By Kumba Leigh
At the 39th Ordinary Session of the African Union Summit, senior health leaders signalled what may become one of the most consequential policy shifts in Africa’s public health governance, a decisive move away from donor-driven health systems toward domestically financed, sovereignty-centred models.
Delivering a strategic update at the high-level meeting, Professor Yap Boum of the Africa Centres for Disease Control and Prevention (Africa CDC), who heads the institution’s Incident Management Team, said Africa’s long-standing narrative of permanent resource scarcity is no longer just outdated, it is now a structural risk to the continent’s health security ambitions.
According to him, inefficiencies embedded within fragmented national health financing systems continue to drain nearly 40 percent of total health spending across African countries through duplication of services, weak procurement processes, institutional fragmentation, and financial leakages.
“Efficiency is Africa’s new fiscal space,” Professor Boum emphasised.
“Reclaiming just 14 dollars per capita annually could replace up to 50 percent of current donor financing within five years.”
The proposed recalibration forms part of the Africa Health Security Strategy (AHSS) and the Accra Reset agenda, which aim to transform health financing into a central pillar of national sovereignty, resilience, and economic security.

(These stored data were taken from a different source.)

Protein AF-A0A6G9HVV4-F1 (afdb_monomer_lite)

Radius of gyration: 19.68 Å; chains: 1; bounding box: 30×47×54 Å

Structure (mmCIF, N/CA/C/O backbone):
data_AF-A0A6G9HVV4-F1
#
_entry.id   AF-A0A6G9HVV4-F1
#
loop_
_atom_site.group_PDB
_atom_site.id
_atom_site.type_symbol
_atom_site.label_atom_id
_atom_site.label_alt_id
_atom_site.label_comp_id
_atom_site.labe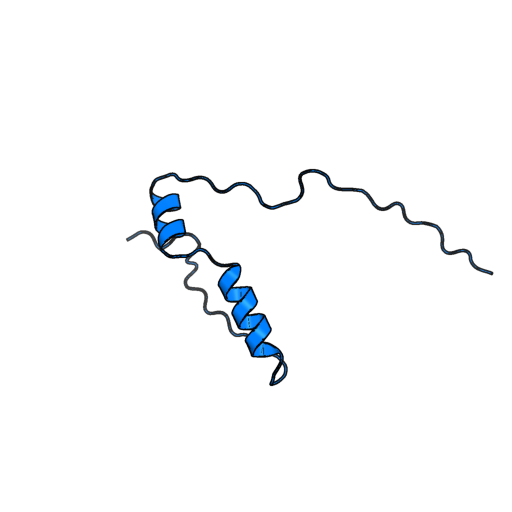l_asym_id
_atom_site.label_entity_id
_atom_site.label_seq_id
_atom_site.pdbx_PDB_ins_code
_atom_site.Cartn_x
_atom_site.Cartn_y
_atom_site.Cartn_z
_atom_site.occupancy
_atom_site.B_iso_or_equiv
_atom_site.auth_seq_id
_atom_site.auth_comp_id
_atom_site.auth_asym_id
_atom_site.auth_atom_id
_atom_site.pdbx_PDB_model_num
ATOM 1 N N . MET A 1 1 ? 7.755 -18.892 -12.977 1.00 45.38 1 MET A N 1
ATOM 2 C CA . MET A 1 1 ? 7.286 -17.529 -13.301 1.00 45.38 1 MET A CA 1
ATOM 3 C C . MET A 1 1 ? 7.746 -16.596 -12.193 1.00 45.38 1 MET A C 1
ATOM 5 O O . MET A 1 1 ? 7.579 -16.984 -11.038 1.00 45.38 1 MET A O 1
ATOM 9 N N . PRO A 1 2 ? 8.349 -15.436 -12.501 1.00 55.34 2 PRO A N 1
ATOM 10 C CA . PRO A 1 2 ? 8.553 -14.400 -11.493 1.00 55.34 2 PRO A CA 1
ATOM 11 C C . PRO A 1 2 ? 7.182 -14.009 -10.915 1.00 55.34 2 PRO A C 1
ATOM 13 O O . PRO A 1 2 ? 6.200 -13.967 -11.658 1.00 55.34 2 PRO A O 1
ATOM 16 N N . GLY A 1 3 ? 7.090 -13.818 -9.597 1.00 56.50 3 GLY A N 1
ATOM 17 C CA . GLY A 1 3 ? 5.849 -13.391 -8.939 1.00 56.50 3 GLY A CA 1
ATOM 18 C C . GLY A 1 3 ? 5.394 -12.009 -9.418 1.00 56.50 3 GLY A C 1
ATOM 19 O O . GLY A 1 3 ? 6.174 -11.268 -10.021 1.00 56.50 3 GLY A O 1
ATOM 20 N N . ARG A 1 4 ? 4.128 -11.657 -9.162 1.00 65.19 4 ARG A N 1
ATOM 21 C CA . ARG A 1 4 ? 3.607 -10.308 -9.440 1.00 65.19 4 ARG A CA 1
ATOM 22 C C . ARG A 1 4 ? 4.441 -9.244 -8.704 1.00 65.19 4 ARG A C 1
ATOM 24 O O . ARG A 1 4 ? 5.080 -9.521 -7.691 1.00 65.19 4 ARG A O 1
ATOM 31 N N . PHE A 1 5 ? 4.460 -8.015 -9.213 1.00 63.44 5 PHE A N 1
ATOM 32 C CA . PHE A 1 5 ? 5.155 -6.912 -8.545 1.00 63.44 5 PHE A CA 1
ATOM 33 C C . PHE A 1 5 ? 4.646 -6.725 -7.116 1.00 63.44 5 PHE A C 1
ATOM 35 O O . PHE A 1 5 ? 3.437 -6.685 -6.902 1.00 63.44 5 PHE A O 1
ATOM 42 N N . GLY A 1 6 ? 5.553 -6.652 -6.140 1.00 61.34 6 GLY A N 1
ATOM 43 C CA . GLY A 1 6 ? 5.178 -6.526 -4.729 1.00 61.34 6 GLY A CA 1
ATOM 44 C C . GLY A 1 6 ? 4.434 -7.739 -4.149 1.00 61.34 6 GLY A C 1
ATOM 45 O O . GLY A 1 6 ? 4.078 -7.719 -2.971 1.00 61.34 6 GLY A O 1
ATOM 46 N N . ASP A 1 7 ? 4.235 -8.810 -4.927 1.00 63.94 7 ASP A N 1
ATOM 47 C CA . ASP A 1 7 ? 3.578 -10.036 -4.486 1.00 63.94 7 ASP A CA 1
ATOM 48 C C . ASP A 1 7 ? 4.518 -10.832 -3.586 1.00 63.94 7 ASP A C 1
ATOM 50 O O . ASP A 1 7 ? 5.268 -11.718 -4.000 1.00 63.94 7 ASP A O 1
ATOM 54 N N . ARG A 1 8 ? 4.463 -10.491 -2.300 1.00 64.62 8 ARG A N 1
ATOM 55 C CA . ARG A 1 8 ? 5.085 -11.260 -1.222 1.00 64.62 8 ARG A CA 1
ATOM 56 C C . ARG A 1 8 ? 4.274 -12.508 -0.858 1.00 64.62 8 ARG A C 1
ATOM 58 O O . ARG A 1 8 ? 4.581 -13.132 0.154 1.00 64.62 8 ARG A O 1
ATOM 65 N N . ARG A 1 9 ? 3.223 -12.849 -1.622 1.00 66.50 9 ARG A N 1
ATOM 66 C CA . ARG A 1 9 ? 2.177 -13.814 -1.239 1.00 66.50 9 ARG A CA 1
ATOM 67 C C . ARG A 1 9 ? 1.611 -13.493 0.144 1.00 66.50 9 ARG A C 1
ATOM 69 O O . ARG A 1 9 ? 1.396 -14.375 0.973 1.00 66.50 9 ARG A O 1
ATOM 76 N N . CYS A 1 10 ? 1.448 -12.200 0.418 1.00 68.56 10 CYS A N 1
ATOM 77 C CA . CYS A 1 10 ? 1.077 -11.722 1.738 1.00 68.56 10 CYS A CA 1
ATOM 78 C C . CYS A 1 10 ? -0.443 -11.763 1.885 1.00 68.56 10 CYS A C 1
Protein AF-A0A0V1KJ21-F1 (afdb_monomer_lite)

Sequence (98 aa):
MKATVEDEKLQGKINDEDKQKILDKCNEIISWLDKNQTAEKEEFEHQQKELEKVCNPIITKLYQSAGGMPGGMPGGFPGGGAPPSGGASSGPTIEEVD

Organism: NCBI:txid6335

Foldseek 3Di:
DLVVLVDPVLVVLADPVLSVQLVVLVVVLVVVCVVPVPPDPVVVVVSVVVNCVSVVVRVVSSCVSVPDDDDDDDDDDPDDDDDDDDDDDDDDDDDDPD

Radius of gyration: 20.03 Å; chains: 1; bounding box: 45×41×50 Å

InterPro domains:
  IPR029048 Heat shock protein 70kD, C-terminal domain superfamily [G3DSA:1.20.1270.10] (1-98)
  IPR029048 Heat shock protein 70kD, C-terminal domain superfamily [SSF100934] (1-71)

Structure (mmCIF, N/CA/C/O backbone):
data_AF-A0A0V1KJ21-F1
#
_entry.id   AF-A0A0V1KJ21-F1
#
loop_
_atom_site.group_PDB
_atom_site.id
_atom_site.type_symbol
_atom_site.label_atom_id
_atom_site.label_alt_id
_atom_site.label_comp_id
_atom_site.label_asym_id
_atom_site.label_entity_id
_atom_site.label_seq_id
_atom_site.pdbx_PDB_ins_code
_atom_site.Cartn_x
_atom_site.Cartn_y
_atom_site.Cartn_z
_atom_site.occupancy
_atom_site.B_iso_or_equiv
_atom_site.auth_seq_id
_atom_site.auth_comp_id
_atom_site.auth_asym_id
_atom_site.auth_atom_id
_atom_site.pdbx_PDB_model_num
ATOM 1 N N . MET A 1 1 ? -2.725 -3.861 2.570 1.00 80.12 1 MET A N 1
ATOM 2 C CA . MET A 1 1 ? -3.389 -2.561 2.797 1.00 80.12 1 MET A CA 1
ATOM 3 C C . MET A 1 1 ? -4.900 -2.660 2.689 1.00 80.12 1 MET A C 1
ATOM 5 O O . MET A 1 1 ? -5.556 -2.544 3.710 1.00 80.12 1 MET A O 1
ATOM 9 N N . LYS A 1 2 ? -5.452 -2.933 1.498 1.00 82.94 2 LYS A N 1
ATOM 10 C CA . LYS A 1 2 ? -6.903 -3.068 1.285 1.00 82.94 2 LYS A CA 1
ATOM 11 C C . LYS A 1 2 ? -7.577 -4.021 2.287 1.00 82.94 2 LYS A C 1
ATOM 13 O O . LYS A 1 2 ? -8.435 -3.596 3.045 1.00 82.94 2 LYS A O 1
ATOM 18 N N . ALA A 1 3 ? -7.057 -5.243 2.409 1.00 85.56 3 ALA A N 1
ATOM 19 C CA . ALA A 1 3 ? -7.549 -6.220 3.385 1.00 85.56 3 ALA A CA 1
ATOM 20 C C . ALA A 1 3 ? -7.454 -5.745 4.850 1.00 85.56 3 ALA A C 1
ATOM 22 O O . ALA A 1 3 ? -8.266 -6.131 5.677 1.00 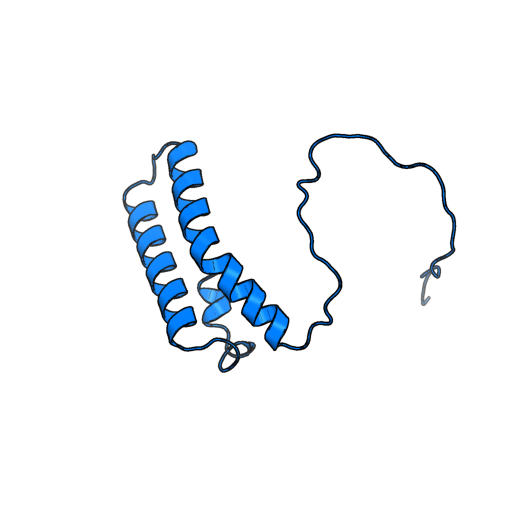85.56 3 ALA A O 1
ATOM 23 N N . THR A 1 4 ? -6.481 -4.890 5.178 1.00 82.81 4 THR A N 1
ATOM 24 C CA . THR A 1 4 ? -6.297 -4.355 6.533 1.00 82.81 4 THR A CA 1
ATOM 25 C C . THR A 1 4 ? -7.416 -3.380 6.897 1.00 82.81 4 THR A C 1
ATOM 27 O O . THR A 1 4 ? -7.941 -3.445 7.997 1.00 82.81 4 THR A O 1
ATOM 30 N N . VAL A 1 5 ? -7.823 -2.493 5.985 1.00 83.00 5 VAL A N 1
ATOM 31 C CA . VAL A 1 5 ? -8.914 -1.531 6.253 1.00 83.00 5 VAL A CA 1
ATOM 32 C C . VAL A 1 5 ? -10.313 -2.139 6.119 1.00 83.00 5 VAL A C 1
ATOM 34 O O . VAL A 1 5 ? -11.300 -1.540 6.549 1.00 83.00 5 VAL A O 1
ATOM 37 N N . GLU A 1 6 ? -10.405 -3.320 5.513 1.00 84.25 6 GLU A N 1
ATOM 38 C CA . GLU A 1 6 ? -11.628 -4.121 5.420 1.00 84.25 6 GLU A CA 1
ATOM 39 C C . GLU A 1 6 ? -11.780 -5.104 6.594 1.00 84.25 6 GLU A C 1
ATOM 41 O O . GLU A 1 6 ? -12.864 -5.657 6.771 1.00 84.25 6 GLU A O 1
ATOM 46 N N . ASP A 1 7 ? -10.742 -5.283 7.422 1.00 83.38 7 ASP A N 1
ATOM 47 C CA . ASP A 1 7 ? -10.772 -6.165 8.592 1.00 83.38 7 ASP A CA 1
ATOM 48 C C . ASP A 1 7 ? -11.837 -5.705 9.602 1.00 83.38 7 ASP A C 1
ATOM 50 O O . ASP A 1 7 ? -11.843 -4.560 10.068 1.00 83.38 7 ASP A O 1
ATOM 54 N N . GLU A 1 8 ? -12.727 -6.623 9.980 1.00 82.44 8 GLU A N 1
ATOM 55 C CA . GLU A 1 8 ? -13.792 -6.39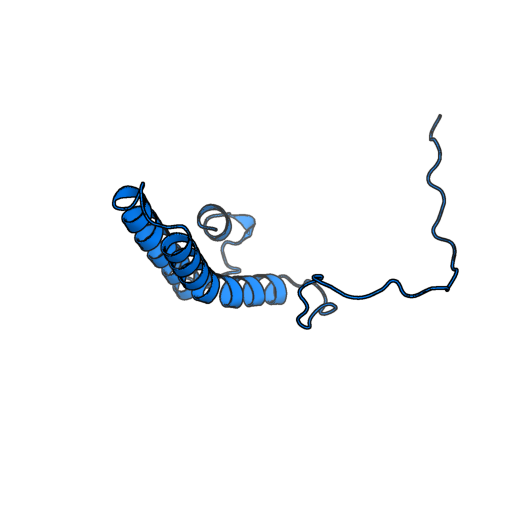0 10.958 1.00 82.44 8 GLU A CA 1
ATOM 56 C C . GLU A 1 8 ? -13.255 -5.910 12.315 1.00 82.44 8 GLU A C 1
ATOM 58 O O . GLU A 1 8 ? -13.887 -5.094 12.982 1.00 82.44 8 GLU A O 1
ATOM 63 N N . LYS A 1 9 ? -12.041 -6.315 12.708 1.00 80.19 9 LYS A N 1
ATOM 64 C CA . LYS A 1 9 ? -11.386 -5.887 13.961 1.00 80.19 9 LYS A CA 1
ATOM 65 C C . LYS A 1 9 ? -10.984 -4.412 13.967 1.00 80.19 9 LYS A C 1
ATOM 67 O O . LYS A 1 9 ? -10.655 -3.861 15.028 1.00 80.19 9 LYS A O 1
ATOM 72 N N . LEU A 1 10 ? -10.941 -3.801 12.787 1.00 75.00 10 LEU A N 1
ATOM 73 C CA . LEU A 1 10 ? -10.599 -2.401 12.569 1.00 75.00 10 LEU A CA 1
ATOM 74 C C . LEU A 1 10 ? -11.829 -1.560 12.192 1.00 75.00 10 LEU A C 1
ATOM 76 O O . LEU A 1 10 ? -11.730 -0.330 12.157 1.00 75.00 10 LEU A O 1
ATOM 80 N N . GLN A 1 11 ? -12.998 -2.186 12.004 1.00 72.75 11 GLN A N 1
ATOM 81 C CA . GLN A 1 11 ? -14.265 -1.473 11.847 1.00 72.75 11 GLN A CA 1
ATOM 82 C C . GLN A 1 11 ? -14.553 -0.613 13.086 1.00 72.75 11 GLN A C 1
ATOM 84 O O . GLN A 1 11 ? -14.386 -1.044 14.226 1.00 72.75 11 GLN A O 1
ATOM 89 N N . GLY A 1 12 ? -14.925 0.647 12.855 1.00 78.38 12 GLY A N 1
ATOM 90 C CA . GLY A 1 12 ? -15.152 1.639 13.911 1.00 78.38 12 GLY A CA 1
ATOM 91 C C . GLY A 1 12 ? -13.886 2.263 14.514 1.00 78.38 12 GLY A C 1
ATOM 92 O O . GLY A 1 12 ? -14.002 3.235 15.254 1.00 78.38 12 GLY A O 1
ATOM 93 N N . LYS A 1 13 ? -12.682 1.760 14.194 1.00 83.69 13 LYS A N 1
ATOM 94 C CA . LYS A 1 13 ? -11.397 2.374 14.601 1.00 83.69 13 LYS A CA 1
ATOM 95 C C . LYS A 1 13 ? -10.814 3.302 13.536 1.00 83.69 13 LYS A C 1
ATOM 97 O O . LYS A 1 13 ? -10.054 4.211 13.855 1.00 83.69 13 LYS A O 1
ATOM 102 N N . ILE A 1 14 ? -11.170 3.067 12.278 1.00 86.00 14 ILE A N 1
ATOM 103 C CA . ILE A 1 14 ? -10.921 3.969 11.154 1.00 86.00 14 ILE A CA 1
ATOM 104 C C . ILE A 1 14 ? -12.230 4.684 10.808 1.00 86.00 14 ILE A C 1
ATOM 106 O O . ILE A 1 14 ? -13.291 4.061 10.817 1.00 86.00 14 ILE A O 1
ATOM 110 N N . ASN A 1 15 ? -12.167 5.986 10.530 1.00 89.56 15 ASN A N 1
ATOM 111 C CA . ASN A 1 15 ? -13.333 6.713 10.030 1.00 89.56 15 ASN A CA 1
ATOM 112 C C . ASN A 1 15 ? -13.586 6.370 8.548 1.00 89.56 15 ASN A C 1
ATOM 114 O O . ASN A 1 15 ? -12.675 5.951 7.830 1.00 89.56 15 ASN A O 1
ATOM 118 N N . ASP A 1 16 ? -14.825 6.555 8.090 1.00 90.50 16 ASP A N 1
ATOM 119 C CA . ASP A 1 16 ? -15.225 6.176 6.729 1.00 90.50 16 ASP A CA 1
ATOM 120 C C . ASP A 1 16 ? -14.466 6.954 5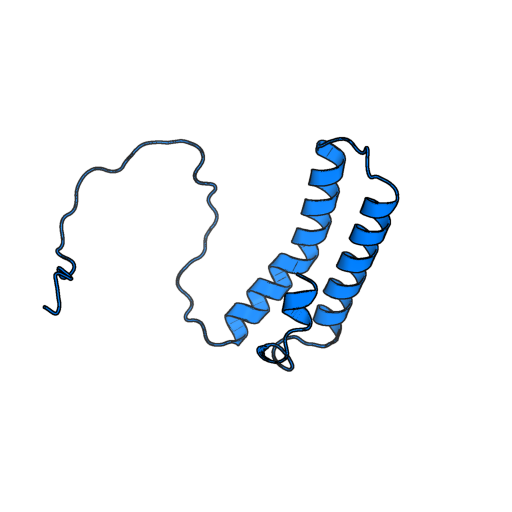.646 1.00 90.50 16 ASP A C 1
ATOM 122 O O . ASP A 1 16 ? -14.167 6.404 4.589 1.00 90.50 16 ASP A O 1
ATOM 126 N N . GLU A 1 17 ? -14.096 8.208 5.916 1.00 91.94 17 GLU A N 1
ATOM 127 C CA . GLU A 1 17 ? -13.355 9.048 4.971 1.00 91.94 17 GLU A CA 1
ATOM 128 C C . GLU A 1 17 ? -11.938 8.506 4.719 1.00 91.94 17 GLU A C 1
ATOM 130 O O . GLU A 1 17 ? -11.518 8.337 3.574 1.00 91.94 17 GLU A O 1
ATOM 135 N N . ASP A 1 18 ? -11.201 8.194 5.784 1.00 91.94 18 ASP A N 1
ATOM 136 C CA . ASP A 1 18 ? -9.856 7.625 5.725 1.00 91.94 18 ASP A CA 1
ATOM 137 C C . ASP A 1 18 ? -9.889 6.210 5.131 1.00 91.94 18 ASP A C 1
ATOM 139 O O . ASP A 1 18 ? -9.021 5.849 4.329 1.00 91.94 18 ASP A O 1
ATOM 143 N N . LYS A 1 19 ? -10.922 5.421 5.455 1.00 91.31 19 LYS A N 1
ATOM 144 C CA . LYS A 1 19 ? -11.151 4.116 4.825 1.00 91.31 19 LYS A CA 1
ATOM 145 C C . LYS A 1 19 ? -11.344 4.269 3.318 1.00 91.31 19 LYS A C 1
ATOM 147 O O . LYS A 1 19 ? -10.658 3.590 2.554 1.00 91.31 19 LYS A O 1
ATOM 152 N N . GLN A 1 20 ? -12.225 5.172 2.889 1.00 93.44 20 GLN A N 1
ATOM 153 C CA . GLN A 1 20 ? -12.502 5.402 1.474 1.00 93.44 20 GLN A CA 1
ATOM 154 C C . GLN A 1 20 ? -11.249 5.878 0.730 1.00 93.44 20 GLN A C 1
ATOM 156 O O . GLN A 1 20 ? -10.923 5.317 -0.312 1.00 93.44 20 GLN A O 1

At the core of the reform is a push for institutional coherence under what Boum described as a unified operational doctrine, One Plan, One Budget, One Delivery Mechanism, One Monitoring and Evaluation Framework.
Health leaders argue that fragmented programme-based systems, often aligned to donor priorities rather than national strategies, continue to undermine policy ownership and weaken long-term service delivery capacity.
Community Health Systems: Progress, But Dependency Persists
Meanwhile, findings from the 2024-2025 Continental Landscape Survey on Community Health Programmes present a mixed outlook on Africa’s progress toward Primary Health Care (PHC) strengthening and Universal Health Coverage (UHC).
The report will serve as the foundational dataset for the Africa CDC Community Health Data Platform and the Global Community Health Delivery Partnership dashboard, a dynamic continental scorecard expected to enhance accountability and inform investment priorities across member states.
With African leaders increasingly positioning health financing as a sovereignty imperative rather than a welfare obligation, the AU Summit dialogue suggests a growing continental consensus: Africa’s future health security will depend less on external aid, and more on internal stewardship.